China is home to one of the largest healthcare markets and, from an investment prospective, one of the most compelling in the emerging world. Among the reasons for that are a burgeoning biotechnology industry, an aging population, and increasing digitization, among other factors.
The KraneShares MSCI All China Health Care Index ETF (KURE) stands out among the relevant exchange traded funds. KURE, which turned five years old earlier this year, follows the MSCI China All Shares Health Care 10/40 Index. That gauge includes large-, mid-, and small-cap healthcare firms listed in Hong Kong, mainland China, and the U.S.
KURE is relevant at time when, as is the case in the U.S., Chinese healthcare providers and pharmaceutical companies are increasingly leveraging technology, including telemedicine. In China medicine, telehealth can intersect with other disruptive technologies, including fintech.
“Telemedicine is an example, he said. China has several advantages in developing digitization in healthcare and has incentives to follow this path. A prominent example of these advantages is mobile money, such as Alipay and WeChat Pay, but in the US people rarely use mobile money,” Lia Zhu reported for China Daily, citing Sean Sylvia, an assistant professor of health policy and management at the University of North Carolina at Chapel Hill.

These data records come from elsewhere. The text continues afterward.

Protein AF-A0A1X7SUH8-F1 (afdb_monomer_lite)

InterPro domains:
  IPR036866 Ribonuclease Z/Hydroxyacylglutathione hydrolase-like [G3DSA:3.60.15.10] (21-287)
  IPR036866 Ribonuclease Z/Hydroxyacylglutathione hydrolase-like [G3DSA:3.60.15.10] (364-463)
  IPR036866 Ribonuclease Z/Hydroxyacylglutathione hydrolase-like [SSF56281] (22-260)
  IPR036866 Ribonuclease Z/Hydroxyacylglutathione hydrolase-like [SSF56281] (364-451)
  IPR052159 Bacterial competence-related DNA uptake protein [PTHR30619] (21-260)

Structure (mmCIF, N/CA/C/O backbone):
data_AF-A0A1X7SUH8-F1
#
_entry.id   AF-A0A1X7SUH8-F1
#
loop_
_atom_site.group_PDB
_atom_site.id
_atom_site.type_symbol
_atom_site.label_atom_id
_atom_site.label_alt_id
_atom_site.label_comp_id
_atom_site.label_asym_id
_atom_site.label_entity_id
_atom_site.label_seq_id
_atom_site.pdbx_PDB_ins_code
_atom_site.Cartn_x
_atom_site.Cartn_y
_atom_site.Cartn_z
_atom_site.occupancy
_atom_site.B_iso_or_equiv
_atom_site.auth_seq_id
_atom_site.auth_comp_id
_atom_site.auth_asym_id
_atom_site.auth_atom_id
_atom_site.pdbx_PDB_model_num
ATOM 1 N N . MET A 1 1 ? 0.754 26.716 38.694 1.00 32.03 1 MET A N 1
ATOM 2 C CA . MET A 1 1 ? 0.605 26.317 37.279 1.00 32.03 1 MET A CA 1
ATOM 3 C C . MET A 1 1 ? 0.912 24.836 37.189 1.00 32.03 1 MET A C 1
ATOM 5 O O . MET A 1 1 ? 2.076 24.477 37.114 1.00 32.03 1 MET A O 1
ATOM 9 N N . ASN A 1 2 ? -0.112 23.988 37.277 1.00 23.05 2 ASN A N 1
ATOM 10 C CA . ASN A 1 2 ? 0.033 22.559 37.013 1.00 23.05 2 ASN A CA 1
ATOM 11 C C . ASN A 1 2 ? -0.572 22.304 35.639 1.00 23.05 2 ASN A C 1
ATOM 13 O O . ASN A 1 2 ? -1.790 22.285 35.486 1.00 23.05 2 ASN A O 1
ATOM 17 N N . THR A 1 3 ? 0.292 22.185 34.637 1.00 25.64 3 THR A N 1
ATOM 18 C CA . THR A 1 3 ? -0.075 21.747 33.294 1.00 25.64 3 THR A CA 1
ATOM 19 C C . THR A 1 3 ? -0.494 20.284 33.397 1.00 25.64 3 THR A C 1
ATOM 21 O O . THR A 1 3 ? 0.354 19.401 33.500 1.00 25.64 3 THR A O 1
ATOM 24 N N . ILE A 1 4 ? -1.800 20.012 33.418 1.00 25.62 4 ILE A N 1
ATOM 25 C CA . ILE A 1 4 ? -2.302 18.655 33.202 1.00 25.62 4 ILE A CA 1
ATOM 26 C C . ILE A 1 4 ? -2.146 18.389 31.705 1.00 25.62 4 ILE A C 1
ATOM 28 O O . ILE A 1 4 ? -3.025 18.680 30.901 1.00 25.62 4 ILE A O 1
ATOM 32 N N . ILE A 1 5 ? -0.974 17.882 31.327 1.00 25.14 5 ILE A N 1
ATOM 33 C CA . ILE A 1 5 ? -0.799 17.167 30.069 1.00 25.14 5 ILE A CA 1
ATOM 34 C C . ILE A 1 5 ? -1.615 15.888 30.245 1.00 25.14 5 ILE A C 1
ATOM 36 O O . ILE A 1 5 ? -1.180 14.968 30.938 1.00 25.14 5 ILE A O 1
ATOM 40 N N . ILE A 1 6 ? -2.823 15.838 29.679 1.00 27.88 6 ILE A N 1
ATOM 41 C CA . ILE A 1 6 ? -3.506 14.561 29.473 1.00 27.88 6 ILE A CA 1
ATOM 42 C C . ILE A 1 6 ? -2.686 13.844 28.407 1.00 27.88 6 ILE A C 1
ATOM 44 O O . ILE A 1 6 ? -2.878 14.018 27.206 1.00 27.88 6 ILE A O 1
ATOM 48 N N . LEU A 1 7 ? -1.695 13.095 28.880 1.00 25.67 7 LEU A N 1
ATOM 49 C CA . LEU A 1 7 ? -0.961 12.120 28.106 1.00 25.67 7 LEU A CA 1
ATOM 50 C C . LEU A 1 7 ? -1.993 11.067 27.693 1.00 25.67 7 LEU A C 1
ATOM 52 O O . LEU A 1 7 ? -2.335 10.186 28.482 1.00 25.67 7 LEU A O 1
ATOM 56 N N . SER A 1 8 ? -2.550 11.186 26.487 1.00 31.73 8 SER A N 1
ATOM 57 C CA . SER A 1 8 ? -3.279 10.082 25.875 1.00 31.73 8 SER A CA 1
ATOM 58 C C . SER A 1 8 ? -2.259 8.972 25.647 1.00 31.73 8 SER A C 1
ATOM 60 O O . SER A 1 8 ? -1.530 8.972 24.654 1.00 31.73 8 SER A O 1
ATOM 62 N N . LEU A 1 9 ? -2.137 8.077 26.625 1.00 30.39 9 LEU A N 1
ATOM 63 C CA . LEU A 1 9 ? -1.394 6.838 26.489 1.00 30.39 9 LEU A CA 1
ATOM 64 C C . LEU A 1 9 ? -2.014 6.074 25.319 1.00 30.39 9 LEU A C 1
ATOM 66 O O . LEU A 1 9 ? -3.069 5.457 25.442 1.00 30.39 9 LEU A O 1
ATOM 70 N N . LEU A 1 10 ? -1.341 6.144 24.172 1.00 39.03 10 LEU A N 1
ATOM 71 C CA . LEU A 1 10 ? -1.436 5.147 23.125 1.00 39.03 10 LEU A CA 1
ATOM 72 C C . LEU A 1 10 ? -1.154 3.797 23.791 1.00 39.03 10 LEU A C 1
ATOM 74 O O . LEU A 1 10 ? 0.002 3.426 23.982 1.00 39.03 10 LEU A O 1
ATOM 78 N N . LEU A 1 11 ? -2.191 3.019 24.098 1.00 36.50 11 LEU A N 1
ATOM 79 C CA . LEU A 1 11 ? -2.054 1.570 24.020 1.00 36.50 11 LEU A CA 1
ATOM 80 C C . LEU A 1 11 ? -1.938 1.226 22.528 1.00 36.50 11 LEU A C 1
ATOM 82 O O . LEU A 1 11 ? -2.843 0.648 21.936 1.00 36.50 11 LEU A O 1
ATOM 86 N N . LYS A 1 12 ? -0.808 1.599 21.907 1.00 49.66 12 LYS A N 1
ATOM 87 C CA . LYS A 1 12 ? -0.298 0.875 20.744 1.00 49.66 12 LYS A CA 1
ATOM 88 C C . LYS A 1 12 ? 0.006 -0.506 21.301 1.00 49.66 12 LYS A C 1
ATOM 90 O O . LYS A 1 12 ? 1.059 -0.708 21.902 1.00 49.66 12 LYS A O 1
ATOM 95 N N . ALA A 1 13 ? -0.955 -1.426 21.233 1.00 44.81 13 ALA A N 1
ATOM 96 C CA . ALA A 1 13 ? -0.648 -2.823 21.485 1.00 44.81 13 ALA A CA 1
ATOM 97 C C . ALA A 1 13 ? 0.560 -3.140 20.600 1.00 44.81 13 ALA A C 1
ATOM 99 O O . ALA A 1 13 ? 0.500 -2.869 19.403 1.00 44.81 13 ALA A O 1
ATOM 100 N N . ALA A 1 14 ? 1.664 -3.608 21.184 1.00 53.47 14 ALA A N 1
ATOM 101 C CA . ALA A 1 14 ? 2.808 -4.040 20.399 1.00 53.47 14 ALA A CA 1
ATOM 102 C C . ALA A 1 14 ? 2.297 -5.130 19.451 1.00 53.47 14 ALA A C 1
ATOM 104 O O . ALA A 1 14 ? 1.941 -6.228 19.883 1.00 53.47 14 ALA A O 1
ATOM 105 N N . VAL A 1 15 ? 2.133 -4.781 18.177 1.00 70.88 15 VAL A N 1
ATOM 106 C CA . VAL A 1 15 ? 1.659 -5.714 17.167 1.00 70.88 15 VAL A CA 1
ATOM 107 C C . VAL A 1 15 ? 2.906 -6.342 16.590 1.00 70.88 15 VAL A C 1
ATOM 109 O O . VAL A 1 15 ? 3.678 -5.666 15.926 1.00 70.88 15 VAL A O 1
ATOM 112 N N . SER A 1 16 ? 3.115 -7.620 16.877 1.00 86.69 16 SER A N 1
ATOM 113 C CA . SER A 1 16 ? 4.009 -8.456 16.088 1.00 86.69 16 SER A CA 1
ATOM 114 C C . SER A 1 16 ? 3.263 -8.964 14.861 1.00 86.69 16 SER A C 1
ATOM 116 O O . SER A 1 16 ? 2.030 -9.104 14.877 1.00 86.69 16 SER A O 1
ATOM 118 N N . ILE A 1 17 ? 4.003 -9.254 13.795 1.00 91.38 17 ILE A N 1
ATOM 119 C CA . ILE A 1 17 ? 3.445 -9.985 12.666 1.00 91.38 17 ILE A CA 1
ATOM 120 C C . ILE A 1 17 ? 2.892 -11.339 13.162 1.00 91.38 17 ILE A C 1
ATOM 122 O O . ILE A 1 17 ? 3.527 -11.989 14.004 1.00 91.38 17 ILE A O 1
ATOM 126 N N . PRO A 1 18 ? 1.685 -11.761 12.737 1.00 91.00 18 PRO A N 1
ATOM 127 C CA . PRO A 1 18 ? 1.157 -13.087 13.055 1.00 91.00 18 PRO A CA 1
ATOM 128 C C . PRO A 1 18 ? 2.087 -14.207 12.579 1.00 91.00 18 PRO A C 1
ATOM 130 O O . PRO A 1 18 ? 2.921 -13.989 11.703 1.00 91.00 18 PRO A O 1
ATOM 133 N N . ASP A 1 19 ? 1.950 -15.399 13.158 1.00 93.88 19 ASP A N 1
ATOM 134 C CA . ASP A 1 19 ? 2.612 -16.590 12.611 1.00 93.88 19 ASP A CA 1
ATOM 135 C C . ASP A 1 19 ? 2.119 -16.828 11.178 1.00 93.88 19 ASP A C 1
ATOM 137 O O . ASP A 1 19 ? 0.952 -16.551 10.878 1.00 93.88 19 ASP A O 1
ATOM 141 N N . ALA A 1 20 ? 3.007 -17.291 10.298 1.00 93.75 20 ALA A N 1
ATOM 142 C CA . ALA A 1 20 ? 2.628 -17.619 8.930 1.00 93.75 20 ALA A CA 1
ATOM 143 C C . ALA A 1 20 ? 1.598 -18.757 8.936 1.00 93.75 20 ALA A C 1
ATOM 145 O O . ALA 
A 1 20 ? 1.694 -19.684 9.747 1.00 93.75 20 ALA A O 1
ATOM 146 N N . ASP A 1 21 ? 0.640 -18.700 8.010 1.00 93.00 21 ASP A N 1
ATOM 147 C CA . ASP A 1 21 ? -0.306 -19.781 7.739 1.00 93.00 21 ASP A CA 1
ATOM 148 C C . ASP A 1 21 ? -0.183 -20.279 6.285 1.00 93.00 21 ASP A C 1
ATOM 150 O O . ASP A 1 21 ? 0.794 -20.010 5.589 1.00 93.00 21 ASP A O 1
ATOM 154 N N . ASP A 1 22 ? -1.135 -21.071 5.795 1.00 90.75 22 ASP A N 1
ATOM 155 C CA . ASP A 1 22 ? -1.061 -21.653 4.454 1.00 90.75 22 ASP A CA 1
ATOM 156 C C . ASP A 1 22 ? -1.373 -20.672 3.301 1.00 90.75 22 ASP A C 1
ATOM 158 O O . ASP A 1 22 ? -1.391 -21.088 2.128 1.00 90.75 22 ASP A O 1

While KURE is primarily allocated to biotech and pharmaceutical companies, those firms and policymakers regulating China’s healthcare sector increasingly depend on technology to bolster efficiencies and contain costs. Those efforts could pay dividends over the long haul for KURE member firms.
“In China, artificial intelligence, big data and the sharing economy enable people to get health information, and at the administration level big data is being used to guide public health policies and inform management decisions,” according to China Daily.
Other data points indicate that there’s an attractive runway for growth in China’s healthcare sector. Just a few years ago, the country spent just 5.4% of GDP on healthcare, according to the World Health Organization, but with the Chinese population rapidly aging, it’s likely inevitable that this percentage will surge in years ahead, perhaps benefiting KURE components in the process.
In addition, exports of Chinese’s healthcare products are rising — a theme that expands beyond personal protective equipment (PPE) that was in high demand due to the COVID-19 crisis.
“Healthcare spending in China isn’t going anywhere but up—even assuming a structural slowdown in the country’s overall growth rate after the pandemic. But investors who want to jump into the sector may need to pay up, at least for exposure to the top domestic firms,” reported Jacky Wong for the Wall Street Journal.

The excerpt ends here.